## Work order
Reproduce from the records below, with no pictures, exactly the lines between the one containing "ATOM 106 C C" and the one containing "ATOM 156 C CA", inclusive.

## Provided information
━━━━━━━━━━━━━━━━
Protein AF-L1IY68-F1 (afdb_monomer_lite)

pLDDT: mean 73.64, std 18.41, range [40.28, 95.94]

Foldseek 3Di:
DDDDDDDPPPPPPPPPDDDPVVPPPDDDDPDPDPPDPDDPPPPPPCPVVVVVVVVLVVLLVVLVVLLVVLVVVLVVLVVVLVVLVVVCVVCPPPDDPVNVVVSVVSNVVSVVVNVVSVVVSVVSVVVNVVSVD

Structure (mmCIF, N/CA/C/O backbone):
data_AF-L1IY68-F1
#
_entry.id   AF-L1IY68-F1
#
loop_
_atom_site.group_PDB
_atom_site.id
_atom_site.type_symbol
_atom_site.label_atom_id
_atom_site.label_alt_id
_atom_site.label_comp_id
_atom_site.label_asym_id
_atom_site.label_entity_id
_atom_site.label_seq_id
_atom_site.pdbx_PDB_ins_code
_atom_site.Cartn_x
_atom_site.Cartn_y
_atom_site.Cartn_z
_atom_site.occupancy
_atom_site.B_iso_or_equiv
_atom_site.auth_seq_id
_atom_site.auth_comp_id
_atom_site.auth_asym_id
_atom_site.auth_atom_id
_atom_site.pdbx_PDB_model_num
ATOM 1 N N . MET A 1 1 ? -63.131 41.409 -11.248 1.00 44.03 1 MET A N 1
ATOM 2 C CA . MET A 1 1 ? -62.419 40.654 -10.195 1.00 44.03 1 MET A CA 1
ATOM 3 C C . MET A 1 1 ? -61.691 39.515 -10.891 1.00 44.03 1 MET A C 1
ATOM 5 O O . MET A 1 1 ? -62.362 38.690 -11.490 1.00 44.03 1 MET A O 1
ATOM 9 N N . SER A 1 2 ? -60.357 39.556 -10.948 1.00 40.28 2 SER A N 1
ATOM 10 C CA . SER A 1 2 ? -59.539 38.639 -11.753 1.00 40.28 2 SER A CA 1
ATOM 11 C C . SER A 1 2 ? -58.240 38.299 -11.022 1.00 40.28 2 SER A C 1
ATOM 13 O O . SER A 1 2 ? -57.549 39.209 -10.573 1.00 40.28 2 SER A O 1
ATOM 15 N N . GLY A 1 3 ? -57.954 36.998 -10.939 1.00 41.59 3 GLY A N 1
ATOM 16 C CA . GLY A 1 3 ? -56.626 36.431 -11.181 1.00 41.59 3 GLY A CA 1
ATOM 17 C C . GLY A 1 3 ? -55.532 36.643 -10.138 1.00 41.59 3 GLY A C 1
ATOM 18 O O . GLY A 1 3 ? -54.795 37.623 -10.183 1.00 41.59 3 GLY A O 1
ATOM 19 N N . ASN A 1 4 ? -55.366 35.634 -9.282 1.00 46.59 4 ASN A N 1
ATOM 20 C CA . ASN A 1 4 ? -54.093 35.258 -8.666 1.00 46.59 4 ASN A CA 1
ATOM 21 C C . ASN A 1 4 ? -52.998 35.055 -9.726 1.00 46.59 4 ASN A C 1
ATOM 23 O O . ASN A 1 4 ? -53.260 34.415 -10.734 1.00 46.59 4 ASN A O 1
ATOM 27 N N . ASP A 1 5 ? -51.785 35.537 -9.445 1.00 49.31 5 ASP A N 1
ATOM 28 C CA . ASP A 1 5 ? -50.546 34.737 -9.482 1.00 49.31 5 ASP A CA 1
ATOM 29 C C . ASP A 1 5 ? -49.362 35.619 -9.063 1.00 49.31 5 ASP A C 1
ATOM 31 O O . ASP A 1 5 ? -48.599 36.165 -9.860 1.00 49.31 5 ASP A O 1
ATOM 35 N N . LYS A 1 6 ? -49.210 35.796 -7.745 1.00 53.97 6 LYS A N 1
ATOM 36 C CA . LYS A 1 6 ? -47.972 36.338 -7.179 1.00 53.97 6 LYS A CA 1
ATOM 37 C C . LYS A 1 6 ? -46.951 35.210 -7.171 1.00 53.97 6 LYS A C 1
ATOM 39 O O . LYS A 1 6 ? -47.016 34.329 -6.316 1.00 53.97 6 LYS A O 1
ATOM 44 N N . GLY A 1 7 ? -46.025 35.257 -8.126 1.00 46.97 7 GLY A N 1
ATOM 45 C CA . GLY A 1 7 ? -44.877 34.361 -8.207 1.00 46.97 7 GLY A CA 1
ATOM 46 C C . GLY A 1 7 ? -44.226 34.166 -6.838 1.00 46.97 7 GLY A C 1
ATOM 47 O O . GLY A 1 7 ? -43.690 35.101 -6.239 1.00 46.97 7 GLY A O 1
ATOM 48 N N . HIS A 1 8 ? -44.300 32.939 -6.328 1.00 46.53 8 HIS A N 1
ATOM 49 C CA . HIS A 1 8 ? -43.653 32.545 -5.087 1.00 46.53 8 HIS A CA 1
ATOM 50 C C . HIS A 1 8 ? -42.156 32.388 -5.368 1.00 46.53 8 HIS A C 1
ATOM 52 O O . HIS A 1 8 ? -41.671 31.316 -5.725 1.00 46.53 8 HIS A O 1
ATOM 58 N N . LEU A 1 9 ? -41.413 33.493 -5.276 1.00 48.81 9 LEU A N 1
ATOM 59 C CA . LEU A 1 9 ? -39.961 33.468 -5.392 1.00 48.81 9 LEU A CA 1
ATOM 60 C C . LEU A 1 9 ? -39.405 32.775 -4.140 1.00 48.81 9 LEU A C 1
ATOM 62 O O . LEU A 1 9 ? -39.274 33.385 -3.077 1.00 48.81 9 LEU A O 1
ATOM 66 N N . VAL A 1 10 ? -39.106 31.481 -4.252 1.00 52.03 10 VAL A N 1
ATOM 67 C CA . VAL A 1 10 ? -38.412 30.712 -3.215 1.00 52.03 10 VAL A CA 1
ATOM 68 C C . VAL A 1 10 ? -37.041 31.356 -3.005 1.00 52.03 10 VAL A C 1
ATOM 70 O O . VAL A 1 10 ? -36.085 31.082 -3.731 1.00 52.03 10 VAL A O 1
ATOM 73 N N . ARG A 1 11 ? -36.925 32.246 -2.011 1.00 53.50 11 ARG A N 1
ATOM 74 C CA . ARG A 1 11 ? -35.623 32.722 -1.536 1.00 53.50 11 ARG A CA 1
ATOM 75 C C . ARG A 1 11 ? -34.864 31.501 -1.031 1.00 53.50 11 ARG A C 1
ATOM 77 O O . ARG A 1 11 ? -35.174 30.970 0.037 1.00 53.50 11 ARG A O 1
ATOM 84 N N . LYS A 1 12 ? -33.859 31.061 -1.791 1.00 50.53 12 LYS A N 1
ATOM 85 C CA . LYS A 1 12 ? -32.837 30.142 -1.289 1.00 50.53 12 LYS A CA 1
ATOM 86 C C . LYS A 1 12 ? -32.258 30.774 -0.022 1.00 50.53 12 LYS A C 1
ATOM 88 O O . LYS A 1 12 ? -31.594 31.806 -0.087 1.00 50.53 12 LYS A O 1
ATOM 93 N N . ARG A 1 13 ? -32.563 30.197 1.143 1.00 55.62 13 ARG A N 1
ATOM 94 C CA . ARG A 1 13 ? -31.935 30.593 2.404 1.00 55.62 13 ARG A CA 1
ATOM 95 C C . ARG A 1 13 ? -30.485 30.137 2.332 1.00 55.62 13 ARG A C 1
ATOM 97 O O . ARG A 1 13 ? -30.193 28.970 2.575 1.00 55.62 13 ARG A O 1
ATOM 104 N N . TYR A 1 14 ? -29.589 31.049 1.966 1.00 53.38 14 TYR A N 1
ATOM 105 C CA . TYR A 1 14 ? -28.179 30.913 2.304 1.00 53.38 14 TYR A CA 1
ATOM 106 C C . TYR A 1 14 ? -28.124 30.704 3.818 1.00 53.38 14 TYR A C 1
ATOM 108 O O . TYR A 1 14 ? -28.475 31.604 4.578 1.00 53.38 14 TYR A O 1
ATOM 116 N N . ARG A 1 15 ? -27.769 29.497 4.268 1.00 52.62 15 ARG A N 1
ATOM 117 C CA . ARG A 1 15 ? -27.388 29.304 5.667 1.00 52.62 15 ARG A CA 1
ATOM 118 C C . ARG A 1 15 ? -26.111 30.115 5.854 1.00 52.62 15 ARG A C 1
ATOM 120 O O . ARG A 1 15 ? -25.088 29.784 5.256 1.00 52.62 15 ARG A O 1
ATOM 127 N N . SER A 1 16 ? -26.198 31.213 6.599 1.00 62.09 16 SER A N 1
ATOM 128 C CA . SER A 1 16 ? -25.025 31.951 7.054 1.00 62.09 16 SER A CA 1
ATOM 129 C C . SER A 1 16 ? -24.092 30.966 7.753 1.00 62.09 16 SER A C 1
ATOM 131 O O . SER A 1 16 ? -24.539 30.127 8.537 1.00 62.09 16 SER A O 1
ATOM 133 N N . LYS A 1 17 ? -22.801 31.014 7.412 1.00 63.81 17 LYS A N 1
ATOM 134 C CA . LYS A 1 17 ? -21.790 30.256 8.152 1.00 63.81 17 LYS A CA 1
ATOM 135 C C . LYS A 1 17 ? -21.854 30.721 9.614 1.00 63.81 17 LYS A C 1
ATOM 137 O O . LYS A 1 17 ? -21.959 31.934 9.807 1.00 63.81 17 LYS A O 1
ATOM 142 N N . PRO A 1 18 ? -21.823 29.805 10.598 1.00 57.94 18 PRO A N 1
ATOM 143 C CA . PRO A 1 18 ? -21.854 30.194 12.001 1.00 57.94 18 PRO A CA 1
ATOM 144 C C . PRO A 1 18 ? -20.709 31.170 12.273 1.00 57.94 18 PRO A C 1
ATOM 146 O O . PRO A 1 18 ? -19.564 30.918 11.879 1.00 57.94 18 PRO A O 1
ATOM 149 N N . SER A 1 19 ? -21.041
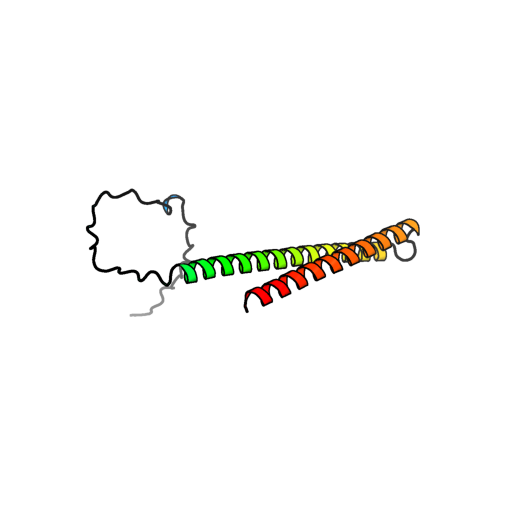 32.320 12.852 1.00 57.56 19 SER A N 1
ATOM 150 C CA . SER A 1 19 ? -20.070 33.357 13.173 1.00 57.56 19 SER A CA 1
ATOM 151 C C . SER A 1 19 ? -19.391 33.020 14.501 1.00 57.56 19 SER A C 1
ATOM 153 O O . SER A 1 19 ? -19.873 32.219 15.301 1.00 57.56 19 SER A O 1
ATOM 155 N N . ARG A 1 20 ? -18.246 33.647 14.770 1.00 56.41 20 ARG A N 1
ATOM 156 C CA . ARG A 1 20 ? -17.527 33.488 16.044 1.00 56.41 20 ARG A CA 1
ATOM 157 C C . ARG A 1 20 ? -18.364 33.944 17.254 1.00 56.41 20 ARG A C 1
ATOM 159 O O . ARG A 1 20 ? -18.062 33.555 18.376 1.00 56.41 20 ARG A O 1
ATOM 166 N N . GLU A 1 21 ? -19.415 34.727 17.025 1.00 56.41 21 GLU A N 1
ATOM 167 C CA . GLU A 1 21 ? -20.354 35.209 18.043 1.00 56.41 21 GLU A CA 1
ATOM 168 C C . GLU A 1 21 ? -21.446 34.179 18.371 1.00 56.41 21 GLU A C 1
ATOM 170 O O . GLU A 1 21 ? -22.025 34.253 19.452 1.00 56.41 21 GLU A O 1
ATOM 175 N N . ASP A 1 22 ? -21.670 33.180 17.505 1.00 55.34 22 ASP A N 1
ATOM 176 C CA . ASP A 1 22 ? -22.560 32.040 17.782 1.00 55.34 22 ASP A CA 1
ATOM 177 C C . ASP A 1 22 ? -21.956 31.074 18.825 1.00 55.34 22 ASP A C 1
ATOM 179 O O . ASP A 1 22 ? -22.656 30.242 19.398 1.00 55.34 22 ASP A O 1
ATOM 183 N N . PHE A 1 23 ? -20.657 31.206 19.124 1.00 57.28 23 PHE A N 1
ATOM 184 C CA . PHE A 1 23 ? -19.940 30.452 20.156 1.00 57.28 23 PHE A CA 1
ATOM 185 C C . PHE A 1 23 ? -19.793 31.272 21.446 1.00 57.28 23 PHE A C 1
ATOM 187 O O . PHE A 1 23 ? -18.691 31.481 21.957 1.00 57.28 23 PHE A O 1
ATOM 194 N N . GLN A 1 24 ? -20.906 31.757 21.997 1.00 57.69 24 GLN A N 1
ATOM 195 C CA . GLN A 1 24 ? -20.901 32.290 23.360 1.00 57.69 24 GLN A CA 1
ATOM 196 C C . GLN A 1 24 ? -20.858 31.130 24.360 1.00 57.69 24 GLN A C 1
ATOM 198 O O . GLN A 1 24 ? -21.887 30.572 24.736 1.00 57.69 24 GLN A O 1
ATOM 203 N N . PHE A 1 25 ? -19.655 30.777 24.823 1.00 54.53 25 PHE A N 1
ATOM 204 C CA . PHE A 1 25 ? -19.504 30.004 26.055 1.00 54.53 25 PHE A CA 1
ATOM 205 C C . PHE A 1 25 ? -20.104 30.830 27.196 1.00 54.53 25 PHE A C 1
ATOM 207 O O . PHE A 1 25 ? -19.668 31.950 27.468 1.00 54.53 25 PHE A O 1
ATOM 214 N N . GLY A 1 26 ? -21.187 30.302 27.765 1.00 50.41 26 GLY A N 1
ATOM 215 C CA . GLY A 1 26 ? -22.105 31.023 28.633 1.00 50.41 26 GLY A CA 1
ATOM 216 C C . GLY A 1 26 ? -21.402 31.792 29.747 1.00 50.41 26 GLY A C 1
ATOM 217 O O . GLY A 1 26 ? -20.601 31.246 30.503 1.00 50.41 26 GLY A O 1
ATOM 218 N N . LYS A 1 27 ? -21.762 33.071 29.871 1.00 50.94 27 LYS A N 1
ATOM 219 C CA . LYS A 1 27 ? -21.530 33.854 31.085 1.00 50.94 27 LYS A CA 1
ATOM 220 C C . LYS A 1 27 ? -22.181 33.098 32.244 1.00 50.94 27 LYS A C 1
ATOM 222 O O . LYS A 1 27 ? -23.383 32.839 32.210 1.00 50.94 27 LYS A O 1
ATOM 227 N N . SER A 1 28 ? -21.388 32.729 33.243 1.00 53.66 28 SER A N 1
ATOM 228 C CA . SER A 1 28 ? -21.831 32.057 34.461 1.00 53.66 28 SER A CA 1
━━━━━━━━━━━━━━━━
## Exercise solution
ATOM 106 C C . TYR A 1 14 ? -28.124 30.704 3.818 1.00 53.38 14 TYR A C 1
ATOM 108 O O . TYR A 1 14 ? -28.475 31.604 4.578 1.00 53.38 14 TYR A O 1
ATOM 116 N N . ARG A 1 15 ? -27.769 29.497 4.268 1.00 52.62 15 ARG A N 1
ATOM 117 C CA . ARG A 1 15 ? -27.388 29.304 5.667 1.00 52.62 15 ARG A CA 1
ATOM 118 C C . ARG A 1 15 ? -26.111 30.115 5.854 1.00 52.62 15 ARG A C 1
ATOM 120 O O . ARG A 1 15 ? -25.088 29.784 5.256 1.00 52.62 15 ARG A O 1
ATOM 127 N N . SER A 1 16 ? -26.198 31.213 6.599 1.00 62.09 16 SER A N 1
ATOM 128 C CA . SER A 1 16 ? -25.025 31.951 7.054 1.00 62.09 16 SER A CA 1
ATOM 129 C C . SER A 1 16 ? -24.092 30.966 7.753 1.00 62.09 16 SER A C 1
ATOM 131 O O . SER A 1 16 ? -24.539 30.127 8.537 1.00 62.09 16 SER A O 1
ATOM 133 N N . LYS A 1 17 ? -22.801 31.014 7.412 1.00 63.81 17 LYS A N 1
ATOM 134 C CA . LYS A 1 17 ? -21.790 30.256 8.152 1.00 63.81 17 LYS A CA 1
ATOM 135 C C . LYS A 1 17 ? -21.854 30.721 9.614 1.00 63.81 17 LYS A C 1
ATOM 137 O O . LYS A 1 17 ? -21.959 31.934 9.807 1.00 63.81 17 LYS A O 1
ATOM 142 N N . PRO A 1 18 ? -21.823 29.805 10.598 1.00 57.94 18 PRO A N 1
ATOM 143 C CA . PRO A 1 18 ? -21.854 30.194 12.001 1.00 57.94 18 PRO A CA 1
ATOM 144 C C . PRO A 1 18 ? -20.709 31.170 12.273 1.00 57.94 18 PRO A C 1
ATOM 146 O O . PRO A 1 18 ? -19.564 30.918 11.879 1.00 57.94 18 PRO A O 1
ATOM 149 N N . SER A 1 19 ? -21.041
 32.320 12.852 1.00 57.56 19 SER A N 1
ATOM 150 C CA . SER A 1 19 ? -20.070 33.357 13.173 1.00 57.56 19 SER A CA 1
ATOM 151 C C . SER A 1 19 ? -19.391 33.020 14.501 1.00 57.56 19 SER A C 1
ATOM 153 O O . SER A 1 19 ? -19.873 32.219 15.301 1.00 57.56 19 SER A O 1
ATOM 155 N N . ARG A 1 20 ? -18.246 33.647 14.770 1.00 56.41 20 ARG A N 1
ATOM 156 C CA . ARG A 1 20 ? -17.527 33.488 16.044 1.00 56.41 20 ARG A CA 1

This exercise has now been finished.